The use of either ultrasound or magnetic resonance image (MRI) is used to diagnose LFH without the need of biopsy [9]. The ultrasound at affected area usually appears with an enlarged, thick fascicle in a fusiform shape surrounded by echogenic fatty tissue [9]. By contrast, MRI tends to illustrate an enlarged nerve with thick axonal bundles surrounded by an epineural fibrous tissue [9]. Even though radiographs cannot give an imaging diagnosis for LFH, they are recommended in patients with macrodactyly to evaluate hypertrophic bone changes and possible expansion of soft tissue [2].
Due to its rarity, there are no guidelines regarding LFH treatment in symptomatic patients with recurrent CTS. A variety of surgical options ranging from the release of carpal tunnel to the complete median nerve excision have been described [8]. Nowadays, complete nerve excision is rarely recommended due to possible fibrofatty tissue infiltration within nerve bundles, and risk of permanent neurologic deficit [10]. Current treatment options are now focused on a conservative approach toward the relief of patient symptoms.
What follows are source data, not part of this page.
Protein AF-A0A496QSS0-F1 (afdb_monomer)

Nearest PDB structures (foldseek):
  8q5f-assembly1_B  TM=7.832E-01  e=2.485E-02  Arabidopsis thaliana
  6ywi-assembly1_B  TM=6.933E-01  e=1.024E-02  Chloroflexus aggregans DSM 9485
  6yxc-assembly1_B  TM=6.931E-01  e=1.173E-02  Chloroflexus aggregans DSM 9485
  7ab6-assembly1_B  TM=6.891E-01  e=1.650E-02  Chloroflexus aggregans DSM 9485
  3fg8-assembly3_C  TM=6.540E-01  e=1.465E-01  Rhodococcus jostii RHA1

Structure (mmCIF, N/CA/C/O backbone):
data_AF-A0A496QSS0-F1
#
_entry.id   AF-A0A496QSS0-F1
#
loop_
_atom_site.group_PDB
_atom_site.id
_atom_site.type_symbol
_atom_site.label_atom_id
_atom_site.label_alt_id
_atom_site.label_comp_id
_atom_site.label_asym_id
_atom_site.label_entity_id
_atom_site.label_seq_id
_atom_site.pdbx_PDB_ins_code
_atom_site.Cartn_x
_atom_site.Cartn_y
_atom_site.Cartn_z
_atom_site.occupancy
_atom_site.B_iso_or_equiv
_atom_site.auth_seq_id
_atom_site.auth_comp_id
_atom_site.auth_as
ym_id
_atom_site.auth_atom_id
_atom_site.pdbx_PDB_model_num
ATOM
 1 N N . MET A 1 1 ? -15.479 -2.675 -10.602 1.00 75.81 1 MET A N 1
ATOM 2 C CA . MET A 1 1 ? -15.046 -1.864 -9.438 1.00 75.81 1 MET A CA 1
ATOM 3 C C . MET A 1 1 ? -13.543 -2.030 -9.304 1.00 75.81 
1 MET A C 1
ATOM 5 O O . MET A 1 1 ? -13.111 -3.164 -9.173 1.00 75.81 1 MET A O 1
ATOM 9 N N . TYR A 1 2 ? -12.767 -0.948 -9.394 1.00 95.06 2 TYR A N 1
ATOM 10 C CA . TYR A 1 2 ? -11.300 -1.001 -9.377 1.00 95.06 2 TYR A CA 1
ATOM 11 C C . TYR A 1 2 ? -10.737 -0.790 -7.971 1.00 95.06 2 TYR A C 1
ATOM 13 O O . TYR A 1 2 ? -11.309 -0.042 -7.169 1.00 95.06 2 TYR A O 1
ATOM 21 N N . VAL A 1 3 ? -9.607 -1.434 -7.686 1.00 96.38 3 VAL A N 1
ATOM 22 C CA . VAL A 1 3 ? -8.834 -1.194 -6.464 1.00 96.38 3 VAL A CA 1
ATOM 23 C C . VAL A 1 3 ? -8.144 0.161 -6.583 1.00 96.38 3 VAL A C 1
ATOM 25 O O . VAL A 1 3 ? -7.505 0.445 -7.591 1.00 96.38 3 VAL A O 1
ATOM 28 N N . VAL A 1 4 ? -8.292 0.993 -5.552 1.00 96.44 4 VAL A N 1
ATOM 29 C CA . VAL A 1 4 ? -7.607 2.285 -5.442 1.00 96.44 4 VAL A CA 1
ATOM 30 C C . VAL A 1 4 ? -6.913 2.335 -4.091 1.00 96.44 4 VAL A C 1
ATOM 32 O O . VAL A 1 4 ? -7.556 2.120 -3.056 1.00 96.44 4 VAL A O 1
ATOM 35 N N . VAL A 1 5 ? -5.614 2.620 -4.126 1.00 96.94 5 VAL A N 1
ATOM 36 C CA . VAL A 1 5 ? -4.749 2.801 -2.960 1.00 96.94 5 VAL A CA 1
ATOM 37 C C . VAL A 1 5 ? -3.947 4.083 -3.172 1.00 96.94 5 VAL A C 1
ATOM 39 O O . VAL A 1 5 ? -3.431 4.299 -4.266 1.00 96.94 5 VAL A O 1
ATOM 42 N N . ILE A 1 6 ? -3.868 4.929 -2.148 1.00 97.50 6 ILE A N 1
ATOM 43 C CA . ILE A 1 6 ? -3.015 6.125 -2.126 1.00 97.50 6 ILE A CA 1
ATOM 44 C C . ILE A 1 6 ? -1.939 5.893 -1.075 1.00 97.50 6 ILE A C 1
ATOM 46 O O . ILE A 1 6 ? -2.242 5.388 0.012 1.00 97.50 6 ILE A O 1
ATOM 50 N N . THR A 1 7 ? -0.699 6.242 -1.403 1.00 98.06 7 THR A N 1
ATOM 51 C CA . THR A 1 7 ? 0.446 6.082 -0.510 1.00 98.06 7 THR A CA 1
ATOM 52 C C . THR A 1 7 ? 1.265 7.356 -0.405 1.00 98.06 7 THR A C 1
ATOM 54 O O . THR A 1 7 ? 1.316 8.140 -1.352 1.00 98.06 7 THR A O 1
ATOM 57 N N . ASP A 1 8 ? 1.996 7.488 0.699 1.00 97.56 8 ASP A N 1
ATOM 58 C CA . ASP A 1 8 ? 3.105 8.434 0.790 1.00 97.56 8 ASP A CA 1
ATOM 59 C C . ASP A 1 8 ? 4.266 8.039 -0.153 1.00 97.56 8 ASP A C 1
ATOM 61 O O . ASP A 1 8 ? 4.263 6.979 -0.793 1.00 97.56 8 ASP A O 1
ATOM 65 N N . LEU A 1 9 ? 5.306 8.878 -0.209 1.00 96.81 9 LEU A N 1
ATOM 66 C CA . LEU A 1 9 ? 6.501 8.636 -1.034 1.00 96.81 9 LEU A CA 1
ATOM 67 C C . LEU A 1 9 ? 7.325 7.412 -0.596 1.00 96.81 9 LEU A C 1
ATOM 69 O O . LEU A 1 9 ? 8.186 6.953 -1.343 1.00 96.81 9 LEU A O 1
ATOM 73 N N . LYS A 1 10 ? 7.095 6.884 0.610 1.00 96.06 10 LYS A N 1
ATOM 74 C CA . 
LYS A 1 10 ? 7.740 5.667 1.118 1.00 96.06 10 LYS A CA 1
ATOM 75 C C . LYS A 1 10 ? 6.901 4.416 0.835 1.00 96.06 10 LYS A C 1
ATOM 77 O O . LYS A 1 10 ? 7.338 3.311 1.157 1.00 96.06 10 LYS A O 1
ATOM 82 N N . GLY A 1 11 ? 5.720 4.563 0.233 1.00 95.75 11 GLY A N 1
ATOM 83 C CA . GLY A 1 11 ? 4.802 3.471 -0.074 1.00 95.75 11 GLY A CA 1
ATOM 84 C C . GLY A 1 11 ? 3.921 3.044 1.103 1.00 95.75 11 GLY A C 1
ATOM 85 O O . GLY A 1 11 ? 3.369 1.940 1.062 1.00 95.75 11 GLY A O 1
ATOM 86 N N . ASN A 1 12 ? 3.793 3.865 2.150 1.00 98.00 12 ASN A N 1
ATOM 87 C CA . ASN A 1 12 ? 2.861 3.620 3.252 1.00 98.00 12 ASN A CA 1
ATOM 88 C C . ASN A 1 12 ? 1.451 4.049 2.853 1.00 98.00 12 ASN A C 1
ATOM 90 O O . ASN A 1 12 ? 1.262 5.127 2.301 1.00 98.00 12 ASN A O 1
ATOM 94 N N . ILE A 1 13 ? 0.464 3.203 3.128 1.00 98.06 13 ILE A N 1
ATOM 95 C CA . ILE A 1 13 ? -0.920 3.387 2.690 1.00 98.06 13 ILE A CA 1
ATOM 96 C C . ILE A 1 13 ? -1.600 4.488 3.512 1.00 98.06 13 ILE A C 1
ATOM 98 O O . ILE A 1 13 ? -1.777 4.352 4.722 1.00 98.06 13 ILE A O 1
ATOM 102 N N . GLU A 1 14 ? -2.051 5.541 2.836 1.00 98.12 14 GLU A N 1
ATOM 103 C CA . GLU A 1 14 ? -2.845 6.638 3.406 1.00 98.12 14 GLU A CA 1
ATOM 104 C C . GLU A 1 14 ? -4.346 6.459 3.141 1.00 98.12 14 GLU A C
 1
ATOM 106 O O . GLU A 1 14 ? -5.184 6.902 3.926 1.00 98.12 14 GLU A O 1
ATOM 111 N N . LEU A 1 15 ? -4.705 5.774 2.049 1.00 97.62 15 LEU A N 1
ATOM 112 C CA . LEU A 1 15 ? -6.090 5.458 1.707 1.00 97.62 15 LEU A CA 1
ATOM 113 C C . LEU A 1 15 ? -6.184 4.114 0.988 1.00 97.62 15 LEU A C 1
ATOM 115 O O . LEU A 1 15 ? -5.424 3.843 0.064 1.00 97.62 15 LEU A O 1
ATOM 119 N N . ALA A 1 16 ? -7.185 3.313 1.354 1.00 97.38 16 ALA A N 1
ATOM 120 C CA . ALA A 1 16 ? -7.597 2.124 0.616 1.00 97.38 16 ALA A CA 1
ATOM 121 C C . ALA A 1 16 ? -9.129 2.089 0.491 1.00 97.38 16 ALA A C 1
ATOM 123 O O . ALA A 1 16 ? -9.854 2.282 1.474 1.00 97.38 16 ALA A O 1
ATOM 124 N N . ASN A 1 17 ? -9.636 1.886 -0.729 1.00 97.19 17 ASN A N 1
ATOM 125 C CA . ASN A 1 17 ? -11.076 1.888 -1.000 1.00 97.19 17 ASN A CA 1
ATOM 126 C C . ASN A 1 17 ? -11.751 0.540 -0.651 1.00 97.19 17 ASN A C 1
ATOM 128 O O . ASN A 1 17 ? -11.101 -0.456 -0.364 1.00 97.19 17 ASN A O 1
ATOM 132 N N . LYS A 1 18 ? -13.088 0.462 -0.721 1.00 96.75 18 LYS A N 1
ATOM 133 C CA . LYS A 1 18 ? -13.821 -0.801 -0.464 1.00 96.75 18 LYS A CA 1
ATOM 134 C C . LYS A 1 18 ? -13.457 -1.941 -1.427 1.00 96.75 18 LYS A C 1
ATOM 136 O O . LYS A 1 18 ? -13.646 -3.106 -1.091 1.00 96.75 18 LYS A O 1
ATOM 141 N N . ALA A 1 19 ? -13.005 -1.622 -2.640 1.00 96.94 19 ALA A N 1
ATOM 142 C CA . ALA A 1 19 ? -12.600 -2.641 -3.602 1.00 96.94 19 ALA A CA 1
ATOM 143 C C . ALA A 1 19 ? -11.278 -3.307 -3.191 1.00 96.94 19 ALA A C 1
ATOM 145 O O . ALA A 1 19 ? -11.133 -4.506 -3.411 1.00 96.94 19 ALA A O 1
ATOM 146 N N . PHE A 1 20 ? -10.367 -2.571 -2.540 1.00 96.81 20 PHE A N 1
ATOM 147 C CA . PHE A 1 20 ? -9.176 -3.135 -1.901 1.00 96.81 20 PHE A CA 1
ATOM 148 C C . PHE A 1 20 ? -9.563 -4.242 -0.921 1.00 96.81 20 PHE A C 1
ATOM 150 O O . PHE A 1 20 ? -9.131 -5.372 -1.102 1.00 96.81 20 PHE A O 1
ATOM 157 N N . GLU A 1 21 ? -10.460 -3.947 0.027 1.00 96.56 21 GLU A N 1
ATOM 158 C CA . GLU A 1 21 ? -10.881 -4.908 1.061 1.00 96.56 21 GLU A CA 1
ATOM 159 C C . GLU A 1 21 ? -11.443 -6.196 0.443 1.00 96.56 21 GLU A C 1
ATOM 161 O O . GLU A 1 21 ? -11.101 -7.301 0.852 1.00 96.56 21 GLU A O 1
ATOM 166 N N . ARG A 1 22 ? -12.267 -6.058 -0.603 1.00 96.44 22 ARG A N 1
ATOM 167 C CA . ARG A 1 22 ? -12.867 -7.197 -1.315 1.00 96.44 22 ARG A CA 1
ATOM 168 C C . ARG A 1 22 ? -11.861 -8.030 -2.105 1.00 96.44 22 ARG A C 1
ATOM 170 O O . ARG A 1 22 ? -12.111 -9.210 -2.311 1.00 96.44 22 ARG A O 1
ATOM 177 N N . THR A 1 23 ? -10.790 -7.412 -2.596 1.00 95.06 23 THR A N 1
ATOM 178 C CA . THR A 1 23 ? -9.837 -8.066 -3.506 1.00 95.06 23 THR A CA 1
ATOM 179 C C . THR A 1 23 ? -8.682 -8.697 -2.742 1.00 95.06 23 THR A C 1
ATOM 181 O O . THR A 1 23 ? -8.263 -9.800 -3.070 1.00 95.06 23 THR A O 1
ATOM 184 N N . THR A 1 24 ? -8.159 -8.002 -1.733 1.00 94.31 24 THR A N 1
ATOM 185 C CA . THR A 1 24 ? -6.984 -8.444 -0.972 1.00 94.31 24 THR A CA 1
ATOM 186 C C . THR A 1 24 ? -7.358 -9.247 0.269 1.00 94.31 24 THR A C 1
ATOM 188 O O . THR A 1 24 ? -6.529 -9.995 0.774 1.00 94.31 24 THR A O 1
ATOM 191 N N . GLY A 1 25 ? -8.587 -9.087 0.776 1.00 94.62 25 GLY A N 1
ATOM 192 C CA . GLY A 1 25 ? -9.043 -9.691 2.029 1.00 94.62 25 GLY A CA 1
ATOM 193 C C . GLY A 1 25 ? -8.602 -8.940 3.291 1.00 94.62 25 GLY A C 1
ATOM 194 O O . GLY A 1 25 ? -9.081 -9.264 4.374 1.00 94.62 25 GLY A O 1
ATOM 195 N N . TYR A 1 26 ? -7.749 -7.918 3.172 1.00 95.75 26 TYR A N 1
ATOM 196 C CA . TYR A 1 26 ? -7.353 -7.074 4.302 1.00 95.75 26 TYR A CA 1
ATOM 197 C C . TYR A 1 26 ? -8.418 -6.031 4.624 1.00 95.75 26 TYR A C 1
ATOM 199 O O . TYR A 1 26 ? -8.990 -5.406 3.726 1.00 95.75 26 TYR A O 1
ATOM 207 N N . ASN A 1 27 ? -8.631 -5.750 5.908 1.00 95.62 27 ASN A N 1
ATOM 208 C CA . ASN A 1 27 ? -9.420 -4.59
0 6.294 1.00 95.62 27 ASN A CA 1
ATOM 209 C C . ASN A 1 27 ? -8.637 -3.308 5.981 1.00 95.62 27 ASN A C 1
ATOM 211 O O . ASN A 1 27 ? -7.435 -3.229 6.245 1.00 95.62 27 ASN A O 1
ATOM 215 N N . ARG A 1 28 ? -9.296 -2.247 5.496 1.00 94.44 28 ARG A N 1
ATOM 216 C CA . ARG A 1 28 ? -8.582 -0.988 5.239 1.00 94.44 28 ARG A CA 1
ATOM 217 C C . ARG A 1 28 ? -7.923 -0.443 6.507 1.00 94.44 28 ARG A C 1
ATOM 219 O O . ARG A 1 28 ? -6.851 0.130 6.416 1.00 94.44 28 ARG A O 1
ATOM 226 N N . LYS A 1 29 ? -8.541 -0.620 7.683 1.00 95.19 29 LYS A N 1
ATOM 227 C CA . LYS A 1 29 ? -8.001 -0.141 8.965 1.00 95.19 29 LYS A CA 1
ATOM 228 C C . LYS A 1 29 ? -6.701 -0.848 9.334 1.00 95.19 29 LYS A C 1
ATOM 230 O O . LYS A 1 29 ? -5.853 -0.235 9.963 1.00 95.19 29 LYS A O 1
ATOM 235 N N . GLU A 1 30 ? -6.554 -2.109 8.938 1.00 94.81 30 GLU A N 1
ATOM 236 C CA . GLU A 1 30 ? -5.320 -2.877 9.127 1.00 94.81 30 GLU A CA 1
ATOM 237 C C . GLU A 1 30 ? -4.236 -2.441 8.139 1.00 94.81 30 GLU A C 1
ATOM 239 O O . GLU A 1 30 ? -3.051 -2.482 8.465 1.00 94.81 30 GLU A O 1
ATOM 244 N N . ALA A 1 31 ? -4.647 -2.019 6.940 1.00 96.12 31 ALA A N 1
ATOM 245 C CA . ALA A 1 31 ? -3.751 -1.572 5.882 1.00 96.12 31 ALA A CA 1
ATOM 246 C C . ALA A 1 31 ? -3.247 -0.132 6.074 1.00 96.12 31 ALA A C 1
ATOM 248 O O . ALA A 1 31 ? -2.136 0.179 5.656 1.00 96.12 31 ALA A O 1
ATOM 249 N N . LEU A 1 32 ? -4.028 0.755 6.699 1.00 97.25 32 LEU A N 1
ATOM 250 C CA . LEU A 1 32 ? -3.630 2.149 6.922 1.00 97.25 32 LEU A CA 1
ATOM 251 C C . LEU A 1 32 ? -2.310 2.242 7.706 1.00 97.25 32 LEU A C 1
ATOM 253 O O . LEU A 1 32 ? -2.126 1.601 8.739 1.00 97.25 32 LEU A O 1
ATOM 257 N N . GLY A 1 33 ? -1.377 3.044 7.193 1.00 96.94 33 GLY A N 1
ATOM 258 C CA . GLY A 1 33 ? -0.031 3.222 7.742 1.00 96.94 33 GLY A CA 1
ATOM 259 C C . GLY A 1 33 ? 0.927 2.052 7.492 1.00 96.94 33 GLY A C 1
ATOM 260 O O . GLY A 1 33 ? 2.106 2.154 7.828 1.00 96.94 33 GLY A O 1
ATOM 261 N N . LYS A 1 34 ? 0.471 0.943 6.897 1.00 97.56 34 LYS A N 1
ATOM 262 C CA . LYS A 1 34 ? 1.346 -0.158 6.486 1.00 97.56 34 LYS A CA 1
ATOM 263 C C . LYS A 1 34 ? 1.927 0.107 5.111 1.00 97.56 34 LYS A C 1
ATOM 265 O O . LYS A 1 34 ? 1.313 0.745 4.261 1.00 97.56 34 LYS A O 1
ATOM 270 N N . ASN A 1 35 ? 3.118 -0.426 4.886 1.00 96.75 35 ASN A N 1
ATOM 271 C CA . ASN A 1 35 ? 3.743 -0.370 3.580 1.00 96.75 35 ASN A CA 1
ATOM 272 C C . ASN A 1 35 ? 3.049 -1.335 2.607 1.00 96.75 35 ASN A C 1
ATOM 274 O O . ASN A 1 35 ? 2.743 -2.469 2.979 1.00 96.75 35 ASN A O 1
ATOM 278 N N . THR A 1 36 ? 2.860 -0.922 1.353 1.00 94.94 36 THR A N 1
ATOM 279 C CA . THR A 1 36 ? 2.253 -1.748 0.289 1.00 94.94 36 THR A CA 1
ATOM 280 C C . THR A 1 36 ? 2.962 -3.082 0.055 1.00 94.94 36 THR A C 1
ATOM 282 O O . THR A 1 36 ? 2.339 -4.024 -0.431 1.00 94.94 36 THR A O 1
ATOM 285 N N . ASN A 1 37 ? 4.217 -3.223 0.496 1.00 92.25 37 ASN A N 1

A common approach is the open CTR by excision of transverse carpal ligament, which has shown adequate results with pain relief and improvement in the strength of the opponens pollicis muscle [7, 8].
Among the general population, reoperation for CTS has been reported in up to 12% of cases, mainly due to incomplete transection of transverse carpal ligament [10]. Despite the lack of observational studies, previous reports have described recurrence of CTS in children with LFH, without associated macrodactyly [3–5]. We present the first case of a recurrent CTS in a Hispanic adult with macrodactyly and LFH of the median nerve.
Surgical decompression was proven as treatment alternative in patients with LFH, showing excellent results with no sensory or motor deficit. Clinicians should consider LFH in their differential diagnosis in Hispanic patients with macrodactyly who present with slow-growing masses and compression neuropathy.